## TASK INSTRUCTIONS
What lines below include the word "Protein"? Copy each one.

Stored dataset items
------------------------------------------------

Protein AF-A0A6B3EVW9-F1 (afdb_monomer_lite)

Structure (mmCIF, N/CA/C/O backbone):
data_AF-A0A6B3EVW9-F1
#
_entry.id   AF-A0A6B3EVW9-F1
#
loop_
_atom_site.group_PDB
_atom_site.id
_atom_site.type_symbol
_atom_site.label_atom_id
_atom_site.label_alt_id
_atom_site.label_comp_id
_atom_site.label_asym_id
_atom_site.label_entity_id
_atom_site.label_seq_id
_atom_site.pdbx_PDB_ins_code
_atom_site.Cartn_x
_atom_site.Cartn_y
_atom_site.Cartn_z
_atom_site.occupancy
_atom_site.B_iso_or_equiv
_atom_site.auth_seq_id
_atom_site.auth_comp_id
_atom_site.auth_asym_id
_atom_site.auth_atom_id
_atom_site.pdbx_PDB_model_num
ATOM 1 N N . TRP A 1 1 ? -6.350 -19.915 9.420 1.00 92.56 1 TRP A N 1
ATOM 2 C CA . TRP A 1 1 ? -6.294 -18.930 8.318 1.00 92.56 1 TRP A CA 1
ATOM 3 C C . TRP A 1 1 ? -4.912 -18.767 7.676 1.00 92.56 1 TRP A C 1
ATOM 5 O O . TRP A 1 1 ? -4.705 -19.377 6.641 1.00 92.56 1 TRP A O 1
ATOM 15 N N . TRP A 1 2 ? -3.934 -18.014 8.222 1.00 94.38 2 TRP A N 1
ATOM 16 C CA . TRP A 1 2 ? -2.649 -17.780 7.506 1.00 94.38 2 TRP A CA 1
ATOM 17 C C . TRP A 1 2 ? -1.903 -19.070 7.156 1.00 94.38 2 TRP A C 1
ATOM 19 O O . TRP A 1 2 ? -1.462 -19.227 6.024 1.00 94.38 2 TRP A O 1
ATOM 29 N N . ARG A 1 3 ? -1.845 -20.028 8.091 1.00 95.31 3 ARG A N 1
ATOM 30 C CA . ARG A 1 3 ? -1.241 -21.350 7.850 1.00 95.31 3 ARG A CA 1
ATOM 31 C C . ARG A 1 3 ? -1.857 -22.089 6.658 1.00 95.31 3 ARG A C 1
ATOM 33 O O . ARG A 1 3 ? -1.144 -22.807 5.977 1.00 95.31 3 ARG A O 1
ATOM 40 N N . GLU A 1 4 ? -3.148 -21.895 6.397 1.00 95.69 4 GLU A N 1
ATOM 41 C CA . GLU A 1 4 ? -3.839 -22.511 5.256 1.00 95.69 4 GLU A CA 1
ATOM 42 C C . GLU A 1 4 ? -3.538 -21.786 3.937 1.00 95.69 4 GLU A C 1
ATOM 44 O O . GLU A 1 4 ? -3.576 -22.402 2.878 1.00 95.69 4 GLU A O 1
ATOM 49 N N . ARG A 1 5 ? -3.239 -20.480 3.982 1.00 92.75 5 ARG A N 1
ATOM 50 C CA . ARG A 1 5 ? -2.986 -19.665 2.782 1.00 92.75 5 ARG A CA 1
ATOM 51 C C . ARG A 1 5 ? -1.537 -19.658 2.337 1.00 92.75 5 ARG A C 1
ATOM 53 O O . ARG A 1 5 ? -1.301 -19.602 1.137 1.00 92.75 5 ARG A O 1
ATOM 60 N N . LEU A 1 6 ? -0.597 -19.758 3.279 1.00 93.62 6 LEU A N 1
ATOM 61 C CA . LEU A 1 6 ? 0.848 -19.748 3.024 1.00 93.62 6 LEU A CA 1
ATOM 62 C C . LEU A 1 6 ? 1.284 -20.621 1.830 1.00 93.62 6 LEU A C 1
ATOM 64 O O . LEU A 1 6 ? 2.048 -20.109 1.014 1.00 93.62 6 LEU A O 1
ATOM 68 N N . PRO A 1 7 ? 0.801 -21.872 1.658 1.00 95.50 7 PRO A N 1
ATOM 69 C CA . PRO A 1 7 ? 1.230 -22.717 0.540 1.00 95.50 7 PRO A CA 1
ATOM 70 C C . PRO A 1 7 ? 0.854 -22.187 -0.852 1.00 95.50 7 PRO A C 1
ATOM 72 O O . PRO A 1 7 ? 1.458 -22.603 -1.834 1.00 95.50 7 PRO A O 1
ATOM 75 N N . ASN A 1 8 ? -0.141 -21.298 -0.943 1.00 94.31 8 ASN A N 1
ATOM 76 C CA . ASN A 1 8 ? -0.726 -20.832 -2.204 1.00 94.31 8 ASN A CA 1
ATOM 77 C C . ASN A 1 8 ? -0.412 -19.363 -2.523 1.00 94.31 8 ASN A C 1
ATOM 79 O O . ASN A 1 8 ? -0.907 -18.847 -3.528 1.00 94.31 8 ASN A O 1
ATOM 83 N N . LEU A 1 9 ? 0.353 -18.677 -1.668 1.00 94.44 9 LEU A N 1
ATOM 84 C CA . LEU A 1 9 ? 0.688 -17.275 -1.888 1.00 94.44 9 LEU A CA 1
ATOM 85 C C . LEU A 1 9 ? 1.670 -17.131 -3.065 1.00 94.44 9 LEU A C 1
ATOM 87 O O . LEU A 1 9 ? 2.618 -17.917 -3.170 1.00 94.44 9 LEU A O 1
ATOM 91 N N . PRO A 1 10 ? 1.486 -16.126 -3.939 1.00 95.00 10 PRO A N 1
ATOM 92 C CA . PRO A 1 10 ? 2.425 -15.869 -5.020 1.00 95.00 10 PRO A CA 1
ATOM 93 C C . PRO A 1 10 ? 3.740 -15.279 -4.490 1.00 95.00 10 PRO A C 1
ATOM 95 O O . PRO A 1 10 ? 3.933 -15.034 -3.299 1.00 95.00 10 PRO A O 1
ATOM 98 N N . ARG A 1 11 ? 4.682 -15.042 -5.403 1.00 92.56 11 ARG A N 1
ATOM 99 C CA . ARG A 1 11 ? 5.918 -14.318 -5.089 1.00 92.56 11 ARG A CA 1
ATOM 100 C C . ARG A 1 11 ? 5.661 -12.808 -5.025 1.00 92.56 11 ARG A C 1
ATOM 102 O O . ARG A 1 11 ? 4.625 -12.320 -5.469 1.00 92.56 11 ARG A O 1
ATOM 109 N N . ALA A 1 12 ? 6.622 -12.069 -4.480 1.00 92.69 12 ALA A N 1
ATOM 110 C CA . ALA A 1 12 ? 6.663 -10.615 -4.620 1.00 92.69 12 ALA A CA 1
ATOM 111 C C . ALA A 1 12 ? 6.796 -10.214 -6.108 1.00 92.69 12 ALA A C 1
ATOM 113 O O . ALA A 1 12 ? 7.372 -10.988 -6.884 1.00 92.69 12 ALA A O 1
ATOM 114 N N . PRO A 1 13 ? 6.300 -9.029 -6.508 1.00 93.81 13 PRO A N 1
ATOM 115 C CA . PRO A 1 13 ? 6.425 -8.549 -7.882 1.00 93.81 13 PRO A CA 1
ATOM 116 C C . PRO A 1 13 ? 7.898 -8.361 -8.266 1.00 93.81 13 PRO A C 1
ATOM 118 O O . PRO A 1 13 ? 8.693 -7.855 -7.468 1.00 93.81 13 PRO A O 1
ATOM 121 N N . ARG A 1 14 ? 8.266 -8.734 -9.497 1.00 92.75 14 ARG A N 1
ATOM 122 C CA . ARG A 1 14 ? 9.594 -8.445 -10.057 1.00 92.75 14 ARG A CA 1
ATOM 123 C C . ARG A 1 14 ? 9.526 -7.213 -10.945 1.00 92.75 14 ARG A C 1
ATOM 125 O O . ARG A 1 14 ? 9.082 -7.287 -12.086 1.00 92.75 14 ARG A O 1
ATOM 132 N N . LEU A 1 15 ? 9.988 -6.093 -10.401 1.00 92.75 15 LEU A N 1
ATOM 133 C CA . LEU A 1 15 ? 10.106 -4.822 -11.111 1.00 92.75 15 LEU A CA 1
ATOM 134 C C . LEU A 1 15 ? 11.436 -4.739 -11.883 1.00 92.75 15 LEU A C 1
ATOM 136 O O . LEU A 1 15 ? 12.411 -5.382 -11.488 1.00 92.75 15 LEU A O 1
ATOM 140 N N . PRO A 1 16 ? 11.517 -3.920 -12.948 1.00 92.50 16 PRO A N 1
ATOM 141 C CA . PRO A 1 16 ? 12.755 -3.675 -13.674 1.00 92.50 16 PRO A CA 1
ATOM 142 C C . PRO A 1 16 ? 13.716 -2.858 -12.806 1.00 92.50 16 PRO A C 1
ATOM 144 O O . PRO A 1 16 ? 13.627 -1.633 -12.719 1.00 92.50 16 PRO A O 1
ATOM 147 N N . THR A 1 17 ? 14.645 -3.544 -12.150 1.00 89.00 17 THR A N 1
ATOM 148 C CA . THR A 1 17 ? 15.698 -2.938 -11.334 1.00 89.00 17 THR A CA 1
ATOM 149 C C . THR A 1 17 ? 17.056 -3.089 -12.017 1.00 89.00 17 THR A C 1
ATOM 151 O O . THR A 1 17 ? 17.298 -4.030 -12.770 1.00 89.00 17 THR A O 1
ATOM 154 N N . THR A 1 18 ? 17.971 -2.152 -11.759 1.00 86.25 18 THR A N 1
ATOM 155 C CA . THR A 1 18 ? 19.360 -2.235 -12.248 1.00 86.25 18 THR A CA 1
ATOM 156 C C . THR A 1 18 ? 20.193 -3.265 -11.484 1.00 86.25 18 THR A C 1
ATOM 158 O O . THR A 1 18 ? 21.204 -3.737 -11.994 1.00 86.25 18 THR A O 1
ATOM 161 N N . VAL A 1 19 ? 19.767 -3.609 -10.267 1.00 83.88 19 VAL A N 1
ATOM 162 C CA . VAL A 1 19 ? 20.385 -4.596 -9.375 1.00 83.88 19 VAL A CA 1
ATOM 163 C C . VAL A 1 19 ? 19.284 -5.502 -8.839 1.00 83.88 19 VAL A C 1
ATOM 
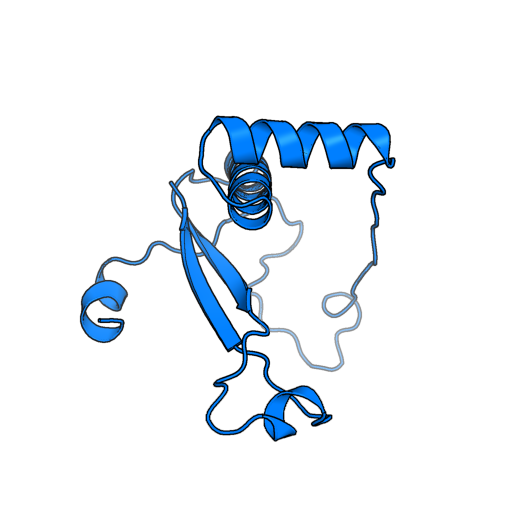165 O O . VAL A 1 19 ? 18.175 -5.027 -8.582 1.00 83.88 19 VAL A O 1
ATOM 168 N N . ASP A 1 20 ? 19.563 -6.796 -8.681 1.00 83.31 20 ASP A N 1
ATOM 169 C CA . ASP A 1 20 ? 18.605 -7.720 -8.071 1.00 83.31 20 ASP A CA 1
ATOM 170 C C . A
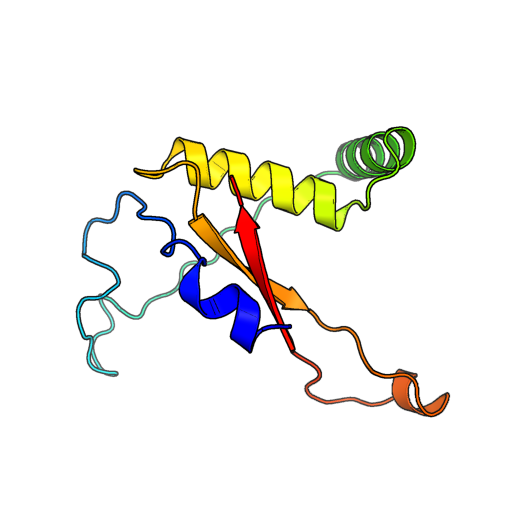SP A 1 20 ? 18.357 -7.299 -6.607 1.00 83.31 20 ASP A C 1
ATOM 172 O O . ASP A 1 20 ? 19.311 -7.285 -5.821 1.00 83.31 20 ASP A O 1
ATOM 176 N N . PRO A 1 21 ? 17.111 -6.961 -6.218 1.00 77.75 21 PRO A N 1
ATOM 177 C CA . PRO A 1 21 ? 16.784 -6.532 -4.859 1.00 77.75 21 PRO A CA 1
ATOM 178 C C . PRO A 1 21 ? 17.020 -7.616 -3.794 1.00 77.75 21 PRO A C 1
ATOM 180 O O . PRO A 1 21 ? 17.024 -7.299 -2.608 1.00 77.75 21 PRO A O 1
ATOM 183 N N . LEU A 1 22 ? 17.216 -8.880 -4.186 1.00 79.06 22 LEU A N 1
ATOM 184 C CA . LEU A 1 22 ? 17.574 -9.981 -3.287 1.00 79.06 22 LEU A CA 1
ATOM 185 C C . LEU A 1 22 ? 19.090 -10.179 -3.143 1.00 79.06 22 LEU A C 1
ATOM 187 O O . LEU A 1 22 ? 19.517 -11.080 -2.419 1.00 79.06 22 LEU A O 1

------------------------------------------------

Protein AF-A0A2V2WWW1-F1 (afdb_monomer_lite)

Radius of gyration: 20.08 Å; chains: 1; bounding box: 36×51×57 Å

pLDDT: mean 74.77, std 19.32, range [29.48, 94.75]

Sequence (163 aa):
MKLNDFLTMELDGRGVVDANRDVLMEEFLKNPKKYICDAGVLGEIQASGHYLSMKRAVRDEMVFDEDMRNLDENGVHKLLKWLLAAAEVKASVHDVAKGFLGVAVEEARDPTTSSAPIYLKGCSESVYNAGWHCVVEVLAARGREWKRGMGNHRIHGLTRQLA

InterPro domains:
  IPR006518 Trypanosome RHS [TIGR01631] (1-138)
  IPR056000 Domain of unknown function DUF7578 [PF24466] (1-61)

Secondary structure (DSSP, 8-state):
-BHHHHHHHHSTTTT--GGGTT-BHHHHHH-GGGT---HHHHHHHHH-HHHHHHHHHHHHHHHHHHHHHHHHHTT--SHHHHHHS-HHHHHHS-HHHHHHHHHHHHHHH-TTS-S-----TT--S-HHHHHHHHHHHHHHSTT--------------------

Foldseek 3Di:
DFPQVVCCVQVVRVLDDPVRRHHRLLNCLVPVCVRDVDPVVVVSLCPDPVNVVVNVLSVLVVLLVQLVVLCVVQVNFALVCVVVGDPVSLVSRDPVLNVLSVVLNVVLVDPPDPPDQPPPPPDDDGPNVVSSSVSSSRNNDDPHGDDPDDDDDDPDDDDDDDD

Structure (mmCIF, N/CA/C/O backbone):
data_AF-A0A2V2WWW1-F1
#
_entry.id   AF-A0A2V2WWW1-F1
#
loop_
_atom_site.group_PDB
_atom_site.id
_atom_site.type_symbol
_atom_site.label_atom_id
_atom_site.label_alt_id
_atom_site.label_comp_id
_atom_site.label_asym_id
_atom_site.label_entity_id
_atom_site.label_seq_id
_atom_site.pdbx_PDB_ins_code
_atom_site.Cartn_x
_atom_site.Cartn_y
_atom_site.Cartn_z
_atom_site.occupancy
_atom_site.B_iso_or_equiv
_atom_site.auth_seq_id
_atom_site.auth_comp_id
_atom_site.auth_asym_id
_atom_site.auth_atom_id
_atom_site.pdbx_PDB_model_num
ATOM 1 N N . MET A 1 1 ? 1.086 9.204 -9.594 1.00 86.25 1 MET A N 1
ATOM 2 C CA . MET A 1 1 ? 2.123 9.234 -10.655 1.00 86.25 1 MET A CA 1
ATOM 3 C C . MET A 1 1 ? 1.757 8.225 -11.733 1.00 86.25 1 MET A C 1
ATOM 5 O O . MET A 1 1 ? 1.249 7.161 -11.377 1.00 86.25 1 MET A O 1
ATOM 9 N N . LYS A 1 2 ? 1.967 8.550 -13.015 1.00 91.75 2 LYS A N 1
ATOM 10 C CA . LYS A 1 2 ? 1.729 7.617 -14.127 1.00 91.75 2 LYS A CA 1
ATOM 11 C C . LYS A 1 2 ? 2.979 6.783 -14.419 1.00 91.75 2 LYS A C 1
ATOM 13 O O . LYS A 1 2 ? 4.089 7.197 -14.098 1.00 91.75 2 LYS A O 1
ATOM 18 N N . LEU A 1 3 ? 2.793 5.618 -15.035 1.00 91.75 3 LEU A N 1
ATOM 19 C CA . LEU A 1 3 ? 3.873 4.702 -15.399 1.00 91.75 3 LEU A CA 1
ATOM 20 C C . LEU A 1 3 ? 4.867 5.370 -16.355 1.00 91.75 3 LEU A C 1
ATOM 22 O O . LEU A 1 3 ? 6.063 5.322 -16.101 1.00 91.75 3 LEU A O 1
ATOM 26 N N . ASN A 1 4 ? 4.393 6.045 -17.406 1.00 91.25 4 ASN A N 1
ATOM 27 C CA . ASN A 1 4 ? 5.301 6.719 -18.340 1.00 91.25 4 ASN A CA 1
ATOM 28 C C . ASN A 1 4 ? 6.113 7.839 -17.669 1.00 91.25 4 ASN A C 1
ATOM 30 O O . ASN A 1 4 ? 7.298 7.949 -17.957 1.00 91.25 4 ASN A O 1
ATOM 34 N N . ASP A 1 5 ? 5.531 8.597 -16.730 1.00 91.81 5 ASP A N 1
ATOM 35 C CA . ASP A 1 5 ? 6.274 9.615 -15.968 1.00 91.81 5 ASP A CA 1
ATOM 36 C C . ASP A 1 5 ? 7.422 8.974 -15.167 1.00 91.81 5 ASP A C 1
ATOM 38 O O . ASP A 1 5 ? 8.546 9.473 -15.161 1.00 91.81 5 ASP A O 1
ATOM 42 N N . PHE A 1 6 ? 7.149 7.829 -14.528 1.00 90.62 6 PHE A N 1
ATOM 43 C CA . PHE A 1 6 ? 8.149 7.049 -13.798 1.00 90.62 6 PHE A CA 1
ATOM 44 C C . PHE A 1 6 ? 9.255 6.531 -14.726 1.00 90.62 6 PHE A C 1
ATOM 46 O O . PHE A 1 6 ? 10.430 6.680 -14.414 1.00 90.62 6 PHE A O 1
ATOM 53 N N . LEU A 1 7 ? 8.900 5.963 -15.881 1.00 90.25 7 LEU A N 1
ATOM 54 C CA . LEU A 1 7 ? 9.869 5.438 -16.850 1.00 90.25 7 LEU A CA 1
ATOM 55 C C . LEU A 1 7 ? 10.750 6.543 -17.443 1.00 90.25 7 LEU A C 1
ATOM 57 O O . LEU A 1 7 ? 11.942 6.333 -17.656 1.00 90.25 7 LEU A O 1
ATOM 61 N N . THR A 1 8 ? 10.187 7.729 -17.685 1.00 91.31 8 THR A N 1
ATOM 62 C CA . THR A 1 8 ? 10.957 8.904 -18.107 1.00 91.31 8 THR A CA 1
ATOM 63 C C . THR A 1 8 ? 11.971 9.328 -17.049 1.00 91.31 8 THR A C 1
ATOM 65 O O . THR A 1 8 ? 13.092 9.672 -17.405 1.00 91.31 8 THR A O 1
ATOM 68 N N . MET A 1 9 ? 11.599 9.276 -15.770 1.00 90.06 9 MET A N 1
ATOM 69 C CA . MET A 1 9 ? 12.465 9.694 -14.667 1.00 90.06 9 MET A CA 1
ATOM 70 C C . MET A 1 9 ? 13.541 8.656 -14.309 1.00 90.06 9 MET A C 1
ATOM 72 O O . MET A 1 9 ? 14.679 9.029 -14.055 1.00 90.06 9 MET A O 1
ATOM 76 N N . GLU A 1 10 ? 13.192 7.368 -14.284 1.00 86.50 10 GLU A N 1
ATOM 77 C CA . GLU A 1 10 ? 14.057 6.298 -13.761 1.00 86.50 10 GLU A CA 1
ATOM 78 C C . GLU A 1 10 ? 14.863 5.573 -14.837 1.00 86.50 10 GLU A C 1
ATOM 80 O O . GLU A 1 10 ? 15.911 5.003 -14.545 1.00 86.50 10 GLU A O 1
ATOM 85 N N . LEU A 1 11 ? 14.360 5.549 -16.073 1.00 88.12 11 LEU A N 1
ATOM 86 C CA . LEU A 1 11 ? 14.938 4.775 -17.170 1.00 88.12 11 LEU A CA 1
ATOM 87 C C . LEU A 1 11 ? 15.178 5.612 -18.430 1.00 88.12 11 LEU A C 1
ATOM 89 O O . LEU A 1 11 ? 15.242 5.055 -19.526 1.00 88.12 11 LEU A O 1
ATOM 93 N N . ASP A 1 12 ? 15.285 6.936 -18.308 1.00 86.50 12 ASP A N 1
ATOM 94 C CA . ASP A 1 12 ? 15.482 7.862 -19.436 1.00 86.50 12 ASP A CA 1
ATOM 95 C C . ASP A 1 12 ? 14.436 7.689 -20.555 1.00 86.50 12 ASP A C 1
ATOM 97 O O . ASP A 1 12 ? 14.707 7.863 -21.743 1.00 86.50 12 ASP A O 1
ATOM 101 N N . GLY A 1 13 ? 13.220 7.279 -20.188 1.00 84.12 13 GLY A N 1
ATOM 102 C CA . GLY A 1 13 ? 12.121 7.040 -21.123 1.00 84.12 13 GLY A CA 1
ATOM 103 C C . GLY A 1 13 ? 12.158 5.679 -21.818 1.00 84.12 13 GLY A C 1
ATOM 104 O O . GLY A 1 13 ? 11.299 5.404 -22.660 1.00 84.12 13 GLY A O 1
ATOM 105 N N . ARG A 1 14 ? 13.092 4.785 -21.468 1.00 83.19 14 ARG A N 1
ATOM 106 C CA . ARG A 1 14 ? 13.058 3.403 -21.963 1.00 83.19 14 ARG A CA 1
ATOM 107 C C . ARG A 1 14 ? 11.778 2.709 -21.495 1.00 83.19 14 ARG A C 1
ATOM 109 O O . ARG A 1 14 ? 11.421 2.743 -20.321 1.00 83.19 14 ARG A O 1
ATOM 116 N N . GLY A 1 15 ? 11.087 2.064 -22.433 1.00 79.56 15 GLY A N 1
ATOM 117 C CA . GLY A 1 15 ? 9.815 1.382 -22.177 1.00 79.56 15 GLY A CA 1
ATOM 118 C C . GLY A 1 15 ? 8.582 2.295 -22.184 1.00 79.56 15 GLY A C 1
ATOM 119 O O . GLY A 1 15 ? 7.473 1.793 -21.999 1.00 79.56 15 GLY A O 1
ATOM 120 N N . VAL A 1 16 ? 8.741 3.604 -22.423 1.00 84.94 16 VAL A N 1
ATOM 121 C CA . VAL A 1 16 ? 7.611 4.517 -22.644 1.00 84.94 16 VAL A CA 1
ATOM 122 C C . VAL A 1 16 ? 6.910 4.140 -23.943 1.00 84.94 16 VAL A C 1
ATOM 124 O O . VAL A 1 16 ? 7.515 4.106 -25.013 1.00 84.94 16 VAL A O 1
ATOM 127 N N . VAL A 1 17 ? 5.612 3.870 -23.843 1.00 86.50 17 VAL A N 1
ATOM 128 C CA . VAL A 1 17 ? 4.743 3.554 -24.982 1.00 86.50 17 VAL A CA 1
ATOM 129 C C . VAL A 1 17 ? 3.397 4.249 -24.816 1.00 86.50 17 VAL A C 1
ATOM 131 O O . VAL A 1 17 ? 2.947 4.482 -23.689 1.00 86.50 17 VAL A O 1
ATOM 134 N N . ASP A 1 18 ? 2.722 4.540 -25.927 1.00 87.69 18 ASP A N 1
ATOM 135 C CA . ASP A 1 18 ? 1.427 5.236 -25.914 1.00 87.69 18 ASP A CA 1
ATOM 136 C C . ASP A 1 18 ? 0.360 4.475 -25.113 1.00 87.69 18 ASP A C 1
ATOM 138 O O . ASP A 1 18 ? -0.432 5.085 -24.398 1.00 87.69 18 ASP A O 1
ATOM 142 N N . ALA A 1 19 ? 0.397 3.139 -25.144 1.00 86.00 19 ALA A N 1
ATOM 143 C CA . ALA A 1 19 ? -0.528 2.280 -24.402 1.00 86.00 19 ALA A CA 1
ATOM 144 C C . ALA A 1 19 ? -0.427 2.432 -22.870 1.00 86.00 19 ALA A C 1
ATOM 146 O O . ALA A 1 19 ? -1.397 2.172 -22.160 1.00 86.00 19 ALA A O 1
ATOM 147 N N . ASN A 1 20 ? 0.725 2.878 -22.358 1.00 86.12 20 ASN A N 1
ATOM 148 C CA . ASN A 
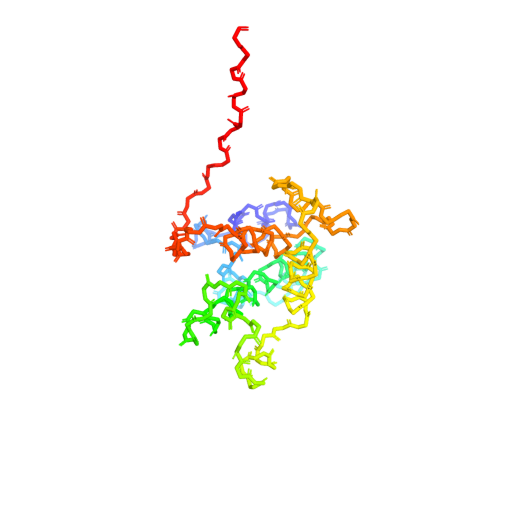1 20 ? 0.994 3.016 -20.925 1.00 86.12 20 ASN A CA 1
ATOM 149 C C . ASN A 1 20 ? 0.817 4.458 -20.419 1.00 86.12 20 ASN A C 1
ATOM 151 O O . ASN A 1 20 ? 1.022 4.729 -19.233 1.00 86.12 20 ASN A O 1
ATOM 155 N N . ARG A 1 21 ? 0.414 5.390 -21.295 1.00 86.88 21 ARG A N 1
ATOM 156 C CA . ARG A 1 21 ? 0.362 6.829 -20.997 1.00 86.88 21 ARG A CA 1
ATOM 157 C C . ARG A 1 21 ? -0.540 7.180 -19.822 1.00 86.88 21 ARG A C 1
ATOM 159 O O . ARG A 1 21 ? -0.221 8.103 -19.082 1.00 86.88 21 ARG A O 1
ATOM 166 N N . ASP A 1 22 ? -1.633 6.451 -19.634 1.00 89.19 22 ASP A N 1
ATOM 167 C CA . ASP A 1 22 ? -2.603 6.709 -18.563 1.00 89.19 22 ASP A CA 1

------------------------------------------------

## EXERCISE OUTPUT
Protein AF-A0A6B3EVW9-F1 (afdb_monomer_lite)
Protein AF-A0A2V2WWW1-F1 (afdb_monomer_lite)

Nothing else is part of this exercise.